Cryptology ePrint Archive: Report 2011/329

Hardness of Computing Individual Bits for One-way Functions on Elliptic Curves

Alexandre Duc and Dimitar Jetchev

Abstract: We prove that if one can predict any of the bits of the input to an elliptic curve based one-way function over a finite field, then we can invert the function. In particular, our result implies that if one can predict any of the bits of the input to a classical pairing-based one-way function with non-negligible advantage over a random guess then one can efficiently invert this function and thus, solve the Fixed Argument Pairing Inversion problem (FAPI-1/FAPI-2). The latter has implications on the security of various pairing-based schemes such as the identity-based encryption scheme of BonehFranklin, Hess’ identity-based signature scheme, as well as Joux’s three-party one-round key agreement protocol. Moreover, if one can solve FAPI-1 and FAPI-2 in polynomial time then one can solve the Computational Diffie–Hellman problem (CDH) in polynomial time. Our result implies that all the bits of the functions defined above are hard-to-compute assuming these functions are one-way. The argument is based on a list-decoding technique via discrete Fourier transforms due to Akavia–Goldwasser–Safra as well as an idea due to Boneh–Shparlinski.

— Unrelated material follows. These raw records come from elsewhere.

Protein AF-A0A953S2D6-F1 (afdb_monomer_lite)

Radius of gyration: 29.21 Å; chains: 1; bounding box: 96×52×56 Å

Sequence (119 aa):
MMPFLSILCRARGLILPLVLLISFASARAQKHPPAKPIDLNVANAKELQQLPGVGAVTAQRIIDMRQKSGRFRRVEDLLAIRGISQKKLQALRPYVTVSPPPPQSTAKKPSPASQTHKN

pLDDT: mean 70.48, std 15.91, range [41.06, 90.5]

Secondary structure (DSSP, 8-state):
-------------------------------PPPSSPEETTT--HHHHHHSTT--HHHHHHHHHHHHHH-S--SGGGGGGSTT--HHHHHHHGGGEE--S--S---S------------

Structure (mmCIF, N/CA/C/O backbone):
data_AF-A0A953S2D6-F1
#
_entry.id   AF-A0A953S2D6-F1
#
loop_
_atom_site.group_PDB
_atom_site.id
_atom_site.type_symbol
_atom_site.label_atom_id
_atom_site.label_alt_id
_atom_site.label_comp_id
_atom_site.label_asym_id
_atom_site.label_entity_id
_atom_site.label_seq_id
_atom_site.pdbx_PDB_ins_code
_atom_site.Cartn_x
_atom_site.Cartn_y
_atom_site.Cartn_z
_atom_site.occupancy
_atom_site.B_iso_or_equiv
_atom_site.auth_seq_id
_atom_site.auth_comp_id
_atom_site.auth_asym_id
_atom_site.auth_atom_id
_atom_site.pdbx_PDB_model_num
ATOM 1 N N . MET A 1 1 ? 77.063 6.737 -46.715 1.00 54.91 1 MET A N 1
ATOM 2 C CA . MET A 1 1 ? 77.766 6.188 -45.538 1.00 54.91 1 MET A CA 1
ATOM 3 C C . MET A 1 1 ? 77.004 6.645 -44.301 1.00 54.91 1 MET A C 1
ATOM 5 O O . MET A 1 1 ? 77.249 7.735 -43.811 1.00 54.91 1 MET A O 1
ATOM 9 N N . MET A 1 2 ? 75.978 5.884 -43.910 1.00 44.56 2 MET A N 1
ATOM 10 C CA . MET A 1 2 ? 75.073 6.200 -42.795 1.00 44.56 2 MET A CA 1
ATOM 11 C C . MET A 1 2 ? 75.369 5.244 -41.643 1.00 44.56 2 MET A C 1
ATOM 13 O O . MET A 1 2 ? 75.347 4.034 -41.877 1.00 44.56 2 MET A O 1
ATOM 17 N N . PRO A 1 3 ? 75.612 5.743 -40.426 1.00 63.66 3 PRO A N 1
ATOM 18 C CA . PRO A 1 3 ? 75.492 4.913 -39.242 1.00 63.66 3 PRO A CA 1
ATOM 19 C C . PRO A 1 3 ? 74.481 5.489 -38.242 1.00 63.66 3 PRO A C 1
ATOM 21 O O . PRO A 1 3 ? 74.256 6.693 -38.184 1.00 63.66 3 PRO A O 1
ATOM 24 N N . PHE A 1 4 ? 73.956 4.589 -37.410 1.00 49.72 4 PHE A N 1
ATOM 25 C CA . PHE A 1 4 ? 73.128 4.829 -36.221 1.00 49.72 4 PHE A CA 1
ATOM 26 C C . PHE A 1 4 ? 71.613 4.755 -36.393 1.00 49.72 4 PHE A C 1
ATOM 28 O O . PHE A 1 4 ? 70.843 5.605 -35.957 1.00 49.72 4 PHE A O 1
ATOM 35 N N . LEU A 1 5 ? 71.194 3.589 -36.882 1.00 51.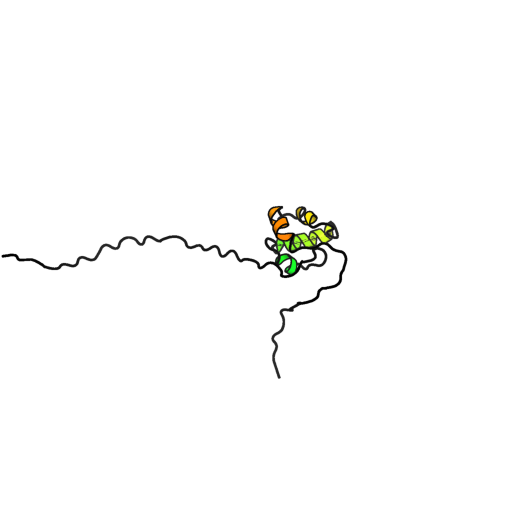97 5 LEU A N 1
ATOM 36 C CA . LEU A 1 5 ? 70.052 2.893 -36.305 1.00 51.97 5 LEU A CA 1
ATOM 37 C C . LEU A 1 5 ? 70.521 2.196 -35.008 1.00 51.97 5 LEU A C 1
ATOM 39 O O . LEU A 1 5 ? 71.282 1.232 -35.062 1.00 51.97 5 LEU A O 1
ATOM 43 N N . SER A 1 6 ? 70.127 2.707 -33.841 1.00 50.12 6 SER A N 1
ATOM 44 C CA . SER A 1 6 ? 70.213 2.035 -32.528 1.00 50.12 6 SER A CA 1
ATOM 45 C C . SER A 1 6 ? 69.226 2.731 -31.584 1.00 50.12 6 SER A C 1
ATOM 47 O O . SER A 1 6 ? 69.408 3.883 -31.219 1.00 50.12 6 SER A O 1
ATOM 49 N N . ILE A 1 7 ? 68.040 2.165 -31.363 1.00 61.88 7 ILE A N 1
ATOM 50 C CA . ILE A 1 7 ? 67.784 1.269 -30.226 1.00 61.88 7 ILE A CA 1
ATOM 51 C C . ILE A 1 7 ? 68.176 1.950 -28.909 1.00 61.88 7 ILE A C 1
ATOM 53 O O . ILE A 1 7 ? 69.270 1.740 -28.400 1.00 61.88 7 ILE A O 1
ATOM 57 N N . LEU A 1 8 ? 67.247 2.706 -28.317 1.00 53.69 8 LEU A N 1
ATOM 58 C CA . LEU A 1 8 ? 67.075 2.662 -26.867 1.00 53.69 8 LEU A CA 1
ATOM 59 C C . LEU A 1 8 ? 65.648 3.040 -26.469 1.00 53.69 8 LEU A C 1
ATOM 61 O O . LEU A 1 8 ? 65.281 4.195 -26.278 1.00 53.69 8 LEU A O 1
ATOM 65 N N . CYS A 1 9 ? 64.849 1.989 -26.341 1.00 50.72 9 CYS A N 1
ATOM 66 C CA . CYS A 1 9 ? 63.895 1.785 -25.264 1.00 50.72 9 CYS A CA 1
ATOM 67 C C . CYS A 1 9 ? 64.082 2.754 -24.072 1.00 50.72 9 CYS A C 1
ATOM 69 O O . CYS A 1 9 ? 65.019 2.619 -23.286 1.00 50.72 9 CYS A O 1
ATOM 71 N N . ARG A 1 10 ? 63.153 3.695 -23.884 1.00 50.59 10 ARG A N 1
ATOM 72 C CA . ARG A 1 10 ? 62.911 4.305 -22.570 1.00 50.59 10 ARG A CA 1
ATOM 73 C C . ARG A 1 10 ? 61.414 4.387 -22.309 1.00 50.59 10 ARG A C 1
ATOM 75 O O . ARG A 1 10 ? 60.820 5.451 -22.181 1.00 50.59 10 ARG A O 1
ATOM 82 N N . ALA A 1 11 ? 60.813 3.208 -22.202 1.00 53.41 11 ALA A N 1
ATOM 83 C CA . ALA A 1 11 ? 59.635 3.041 -21.374 1.00 53.41 11 ALA A CA 1
ATOM 84 C C . ALA A 1 11 ? 59.973 3.508 -19.947 1.00 53.41 11 ALA A C 1
ATOM 86 O O . ALA A 1 11 ? 60.863 2.939 -19.316 1.00 53.41 11 ALA A O 1
ATOM 87 N N . ARG A 1 12 ? 59.296 4.556 -19.464 1.00 61.66 12 ARG A N 1
ATOM 88 C CA . ARG A 1 12 ? 58.943 4.812 -18.051 1.00 61.66 12 ARG A CA 1
ATOM 89 C C . ARG A 1 12 ? 58.314 6.194 -17.950 1.00 61.66 12 ARG A C 1
ATOM 91 O O . ARG A 1 12 ? 58.996 7.205 -17.863 1.00 61.66 12 ARG A O 1
ATOM 98 N N . GLY A 1 13 ? 56.994 6.208 -17.950 1.00 48.91 13 GLY A N 1
ATOM 99 C CA . GLY A 1 13 ? 56.206 7.409 -17.733 1.00 48.91 13 GLY A CA 1
ATOM 100 C C . GLY A 1 13 ? 54.754 7.009 -17.616 1.00 48.91 13 GLY A C 1
ATOM 101 O O . GLY A 1 13 ? 53.980 7.233 -18.531 1.00 48.91 13 GLY A O 1
ATOM 102 N N . LEU A 1 14 ? 54.460 6.295 -16.532 1.00 59.91 14 LEU A N 1
ATOM 103 C CA . LEU A 1 14 ? 53.147 5.866 -16.069 1.00 59.91 14 LEU A CA 1
ATOM 104 C C . LEU A 1 14 ? 52.128 7.011 -16.232 1.00 59.91 14 LEU A C 1
ATOM 106 O O . LEU A 1 14 ? 52.079 7.927 -15.413 1.00 59.91 14 LEU A O 1
ATOM 110 N N . ILE A 1 15 ? 51.345 6.979 -17.312 1.00 58.12 15 ILE A N 1
ATOM 111 C CA . ILE A 1 15 ? 50.226 7.897 -17.516 1.00 58.12 15 ILE A CA 1
ATOM 112 C C . ILE A 1 15 ? 49.119 7.437 -16.569 1.00 58.12 15 ILE A C 1
ATOM 114 O O . ILE A 1 15 ? 48.563 6.352 -16.720 1.00 58.12 15 ILE A O 1
ATOM 118 N N . LEU A 1 16 ? 48.917 8.266 -15.545 1.00 52.12 16 LEU A N 1
ATOM 119 C CA . LEU A 1 16 ? 47.763 8.406 -14.660 1.00 52.12 16 LEU A CA 1
ATOM 120 C C . LEU A 1 16 ? 46.562 7.516 -15.056 1.00 52.12 16 LEU A C 1
ATOM 122 O O . LEU A 1 16 ? 46.021 7.706 -16.150 1.00 52.12 16 LEU A O 1
ATOM 126 N N . PRO A 1 17 ? 46.096 6.575 -14.208 1.00 49.22 17 PRO A N 1
ATOM 127 C CA . PRO A 1 17 ? 44.925 5.788 -14.548 1.00 49.22 17 PRO A CA 1
ATOM 128 C C . PRO A 1 17 ? 43.717 6.726 -14.525 1.00 49.22 17 PRO A C 1
ATOM 130 O O . PRO A 1 17 ? 43.240 7.141 -13.469 1.00 49.22 17 PRO A O 1
ATOM 133 N N . LEU A 1 18 ? 43.238 7.084 -15.714 1.00 57.66 18 LEU A N 1
ATOM 134 C CA . LEU A 1 18 ? 41.928 7.672 -15.925 1.00 57.66 18 LEU A CA 1
ATOM 135 C C . LEU A 1 18 ? 40.903 6.625 -15.477 1.00 57.66 18 LEU A C 1
ATOM 137 O O . LEU A 1 18 ? 40.545 5.724 -16.233 1.00 57.66 18 LEU A O 1
ATO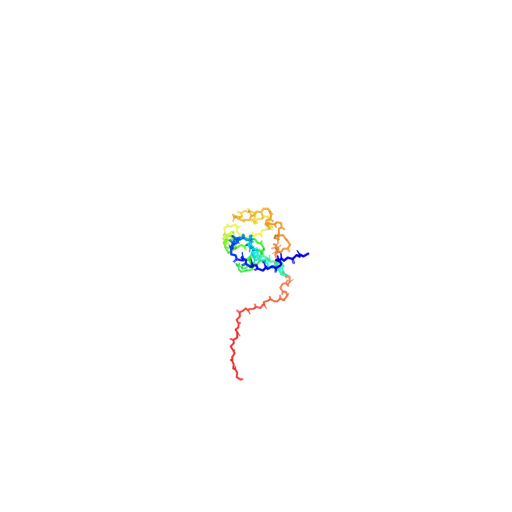M 141 N N . VAL A 1 19 ? 40.492 6.714 -14.211 1.00 56.84 19 VAL A N 1
ATOM 142 C CA . VAL A 1 19 ? 39.372 5.977 -13.619 1.00 56.84 19 VAL A CA 1
ATOM 143 C C . VAL A 1 19 ? 38.116 6.376 -14.393 1.00 56.84 19 VAL A C 1
ATOM 145 O O . VAL A 1 19 ? 37.424 7.343 -14.077 1.00 56.84 19 VAL A O 1
ATOM 148 N N . LEU A 1 20 ? 37.877 5.655 -15.486 1.00 54.62 20 LEU A N 1
ATOM 149 C CA . LEU A 1 20 ? 36.724 5.802 -16.351 1.00 54.62 20 LEU A CA 1
ATOM 150 C C . LEU A 1 20 ? 35.496 5.263 -15.608 1.00 54.62 20 LEU A C 1
ATOM 152 O O . LEU A 1 20 ? 35.279 4.060 -15.512 1.00 54.62 20 LEU A O 1
ATOM 156 N N . LEU A 1 21 ? 34.716 6.208 -15.087 1.00 56.25 21 LEU A N 1
ATOM 157 C CA . LEU A 1 21 ? 33.257 6.179 -15.002 1.00 56.25 21 LEU A CA 1
ATOM 158 C C . LEU A 1 21 ? 32.639 4.916 -14.388 1.00 56.25 21 LEU A C 1
ATOM 160 O O . LEU A 1 21 ? 32.195 3.999 -15.072 1.00 56.25 21 LEU A O 1
ATOM 164 N N . ILE A 1 22 ? 32.512 4.955 -13.061 1.00 60.09 22 ILE A N 1
ATOM 165 C CA . ILE A 1 22 ? 31.221 4.900 -12.354 1.00 60.09 22 ILE A CA 1
ATOM 166 C C . ILE A 1 22 ? 30.103 4.199 -13.153 1.00 60.09 22 ILE A C 1
ATOM 168 O O . ILE A 1 22 ? 29.095 4.798 -13.519 1.00 60.09 22 ILE A O 1
ATOM 172 N N . SER A 1 23 ? 30.237 2.893 -13.373 1.00 58.03 23 SER A N 1
ATOM 173 C CA . SER A 1 23 ? 29.103 2.039 -13.723 1.00 58.03 23 SER A CA 1
ATOM 174 C C . SER A 1 23 ? 28.379 1.669 -12.435 1.00 58.03 23 SER A C 1
ATOM 176 O O . SER A 1 23 ? 28.304 0.508 -12.044 1.00 58.03 23 SER A O 1
ATOM 178 N N . PHE A 1 24 ? 27.841 2.679 -11.747 1.00 56.91 24 PHE A N 1
ATOM 179 C CA . PHE A 1 24 ? 26.824 2.460 -10.726 1.00 56.91 24 PHE A CA 1
ATOM 180 C C . PHE A 1 24 ? 25.523 2.162 -11.472 1.00 56.91 24 PHE A C 1
ATOM 182 O O . PHE A 1 24 ? 24.615 2.988 -11.570 1.00 56.91 24 PHE A O 1
ATOM 189 N N . ALA A 1 25 ? 25.473 0.977 -12.083 1.00 58.75 25 ALA A N 1
ATOM 190 C CA . ALA A 1 25 ? 24.252 0.397 -12.594 1.00 58.75 25 ALA A CA 1
ATOM 191 C C . ALA A 1 25 ? 23.343 0.205 -11.381 1.00 58.75 25 ALA A C 1
ATOM 193 O O . ALA A 1 25 ? 23.420 -0.789 -10.662 1.00 58.75 25 ALA A O 1
ATOM 194 N N . SER A 1 26 ? 22.531 1.226 -11.103 1.00 55.44 26 SER A N 1
ATOM 195 C CA . SER A 1 26 ? 21.443 1.152 -10.147 1.00 55.44 26 SER A CA 1
ATOM 196 C C . SER A 1 26 ? 20.521 0.050 -10.648 1.00 55.44 26 SER A C 1
ATOM 198 O O . SER A 1 26 ? 19.690 0.263 -11.535 1.00 55.44 26 SER A O 1
ATOM 200 N N . ALA A 1 27 ? 20.734 -1.157 -10.124 1.00 56.59 27 ALA A N 1
ATOM 201 C CA . ALA A 1 27 ? 19.864 -2.296 -10.302 1.00 56.59 27 ALA A CA 1
ATOM 202 C C . ALA A 1 27 ? 18.538 -1.930 -9.641 1.00 56.59 27 ALA A C 1
ATOM 204 O O . ALA A 1 27 ? 18.291 -2.191 -8.464 1.00 56.59 27 ALA A O 1
ATOM 205 N N . ARG A 1 28 ? 17.684 -1.245 -10.402 1.00 55.88 28 ARG A N 1
ATOM 206 C CA . ARG A 1 28 ? 16.274 -1.105 -10.079 1.00 55.88 28 ARG A CA 1
ATOM 207 C C . ARG A 1 28 ? 15.752 -2.530 -10.022 1.00 55.88 28 ARG A C 1
ATOM 209 O O . ARG A 1 28 ? 15.581 -3.155 -11.062 1.00 55.88 28 ARG A O 1
ATOM 216 N N . ALA A 1 29 ? 15.575 -3.054 -8.811 1.00 57.34 29 ALA A N 1
ATOM 217 C CA . ALA A 1 29 ? 14.903 -4.318 -8.577 1.00 57.34 29 ALA A CA 1
ATOM 218 C C . ALA A 1 29 ? 13.491 -4.187 -9.159 1.00 57.34 29 ALA A C 1
ATOM 220 O O . ALA A 1 29 ? 12.591 -3.622 -8.534 1.00 57.34 29 ALA A O 1
ATOM 221 N N . GLN A 1 30 ? 13.335 -4.620 -10.409 1.00 55.66 30 GLN A N 1
ATOM 222 C CA . GLN A 1 30 ? 12.067 -4.607 -11.113 1.00 55.66 30 GLN A CA 1
ATOM 223 C C . GLN A 1 30 ? 11.176 -5.622 -10.410 1.00 55.66 30 GLN A C 1
ATOM 225 O O . GLN A 1 30 ? 11.355 -6.834 -10.524 1.00 55.66 30 GLN A O 1
ATOM 230 N N . LYS A 1 31 ? 10.246 -5.117 -9.602 1.00 53.06 31 LYS A N 1
ATOM 231 C CA . LYS A 1 31 ? 9.232 -5.946 -8.968 1.00 53.06 31 LYS A CA 1
ATOM 232 C C . LYS A 1 31 ? 8.277 -6.377 -10.073 1.00 53.06 31 LYS A C 1
ATOM 234 O O . LYS A 1 31 ? 7.575 -5.534 -10.628 1.00 53.06 31 LYS A O 1
ATOM 239 N N . HIS A 1 32 ? 8.319 -7.658 -10.439 1.00 57.12 32 HIS A N 1
ATOM 240 C CA . HIS A 1 32 ? 7.426 -8.192 -11.458 1.00 57.12 32 HIS A CA 1
ATOM 241 C C . HIS A 1 32 ? 5.974 -7.937 -11.047 1.00 57.12 32 HIS A C 1
ATOM 243 O O . HIS A 1 32 ? 5.621 -8.214 -9.894 1.00 57.12 32 HIS A O 1
ATOM 249 N N . PRO A 1 33 ? 5.145 -7.402 -11.957 1.00 58.75 33 PRO A N 1
ATOM 250 C CA . PRO A 1 33 ? 3.744 -7.192 -11.664 1.00 58.75 33 PRO A CA 1
ATOM 251 C C . PRO A 1 33 ? 3.064 -8.526 -11.330 1.00 58.75 33 PRO A C 1
ATOM 253 O O . PRO A 1 33 ? 3.429 -9.566 -11.891 1.00 58.75 33 PRO A O 1
ATOM 256 N N . PRO A 1 34 ? 2.085 -8.529 -10.413 1.00 60.81 34 PRO A N 1
ATOM 257 C CA . PRO A 1 34 ? 1.362 -9.745 -10.085 1.00 60.81 34 PRO A CA 1
ATOM 258 C C . PRO A 1 34 ? 0.601 -10.243 -11.319 1.00 60.81 34 PRO A C 1
ATOM 260 O O . PRO A 1 34 ? -0.071 -9.478 -12.005 1.00 60.81 34 PRO A O 1
ATOM 263 N N . ALA A 1 35 ? 0.671 -11.551 -11.575 1.00 64.50 35 ALA A N 1
ATOM 264 C CA . ALA A 1 35 ? -0.021 -12.200 -12.693 1.00 64.50 35 ALA A CA 1
ATOM 265 C C . ALA A 1 35 ? -1.558 -12.164 -12.570 1.00 64.50 35 ALA A C 1
ATOM 267 O O . ALA A 1 35 ? -2.263 -12.622 -13.466 1.00 64.50 35 ALA A O 1
ATOM 268 N N . LYS A 1 36 ? -2.079 -11.680 -11.436 1.00 71.88 36 LYS A N 1
ATOM 269 C CA . LYS A 1 36 ? -3.501 -11.652 -11.112 1.00 71.88 36 LYS A CA 1
ATOM 270 C C . LYS A 1 36 ? -3.885 -10.340 -10.445 1.00 71.88 36 LYS A C 1
ATOM 272 O O . LYS A 1 36 ? -3.094 -9.834 -9.645 1.00 71.88 36 LYS A O 1
ATOM 277 N N . PRO A 1 37 ? -5.096 -9.831 -10.720 1.00 77.19 37 PRO A N 1
ATOM 278 C CA . PRO A 1 37 ? -5.635 -8.704 -9.984 1.00 77.19 37 PRO A CA 1
ATOM 279 C C . PRO A 1 37 ? -5.767 -9.050 -8.498 1.00 77.19 37 PRO A C 1
ATOM 281 O O . PRO A 1 37 ? -6.291 -10.101 -8.127 1.00 77.19 37 PRO A O 1
ATOM 284 N N . ILE A 1 38 ? -5.256 -8.159 -7.656 1.00 83.50 38 ILE A N 1
ATOM 285 C CA . ILE A 1 38 ? -5.255 -8.273 -6.203 1.00 83.50 38 ILE A CA 1
ATOM 286 C C . ILE A 1 38 ? -6.440 -7.479 -5.657 1.00 83.50 38 ILE A C 1
ATOM 288 O O . ILE A 1 38 ? -6.563 -6.277 -5.900 1.00 83.50 38 ILE A O 1
ATOM 292 N N . ASP A 1 39 ? -7.302 -8.137 -4.886 1.00 85.31 39 ASP A N 1
ATOM 293 C CA . ASP A 1 39 ? -8.445 -7.470 -4.268 1.00 85.31 39 ASP A CA 1
ATOM 294 C C . ASP A 1 39 ? -8.021 -6.694 -3.014 1.00 85.31 39 ASP A C 1
ATOM 296 O O . ASP A 1 39 ? -7.556 -7.256 -2.020 1.00 85.31 39 ASP A O 1
ATOM 300 N N . LEU A 1 40 ? -8.231 -5.378 -3.043 1.00 86.06 40 LEU A N 1
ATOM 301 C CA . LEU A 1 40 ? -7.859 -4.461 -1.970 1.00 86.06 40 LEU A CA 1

Category / Keywords: One-way function, hard-to-compute bits, bilinear pairings, elliptic curves, fixed argument pairing inversion problem, Fourier transform, list decoding.

Publication Info: CRYPTO 2012 paper full version

Date: received 17 Jun 2011, last revised 21 May 2012

Contact author: dimitar jetchev at epfl ch

Available format(s): Postscript (PS) | Compressed Postscript (PS.GZ) | PDF | BibTeX Citation

Version: 20120521:092451 (All versions of this report)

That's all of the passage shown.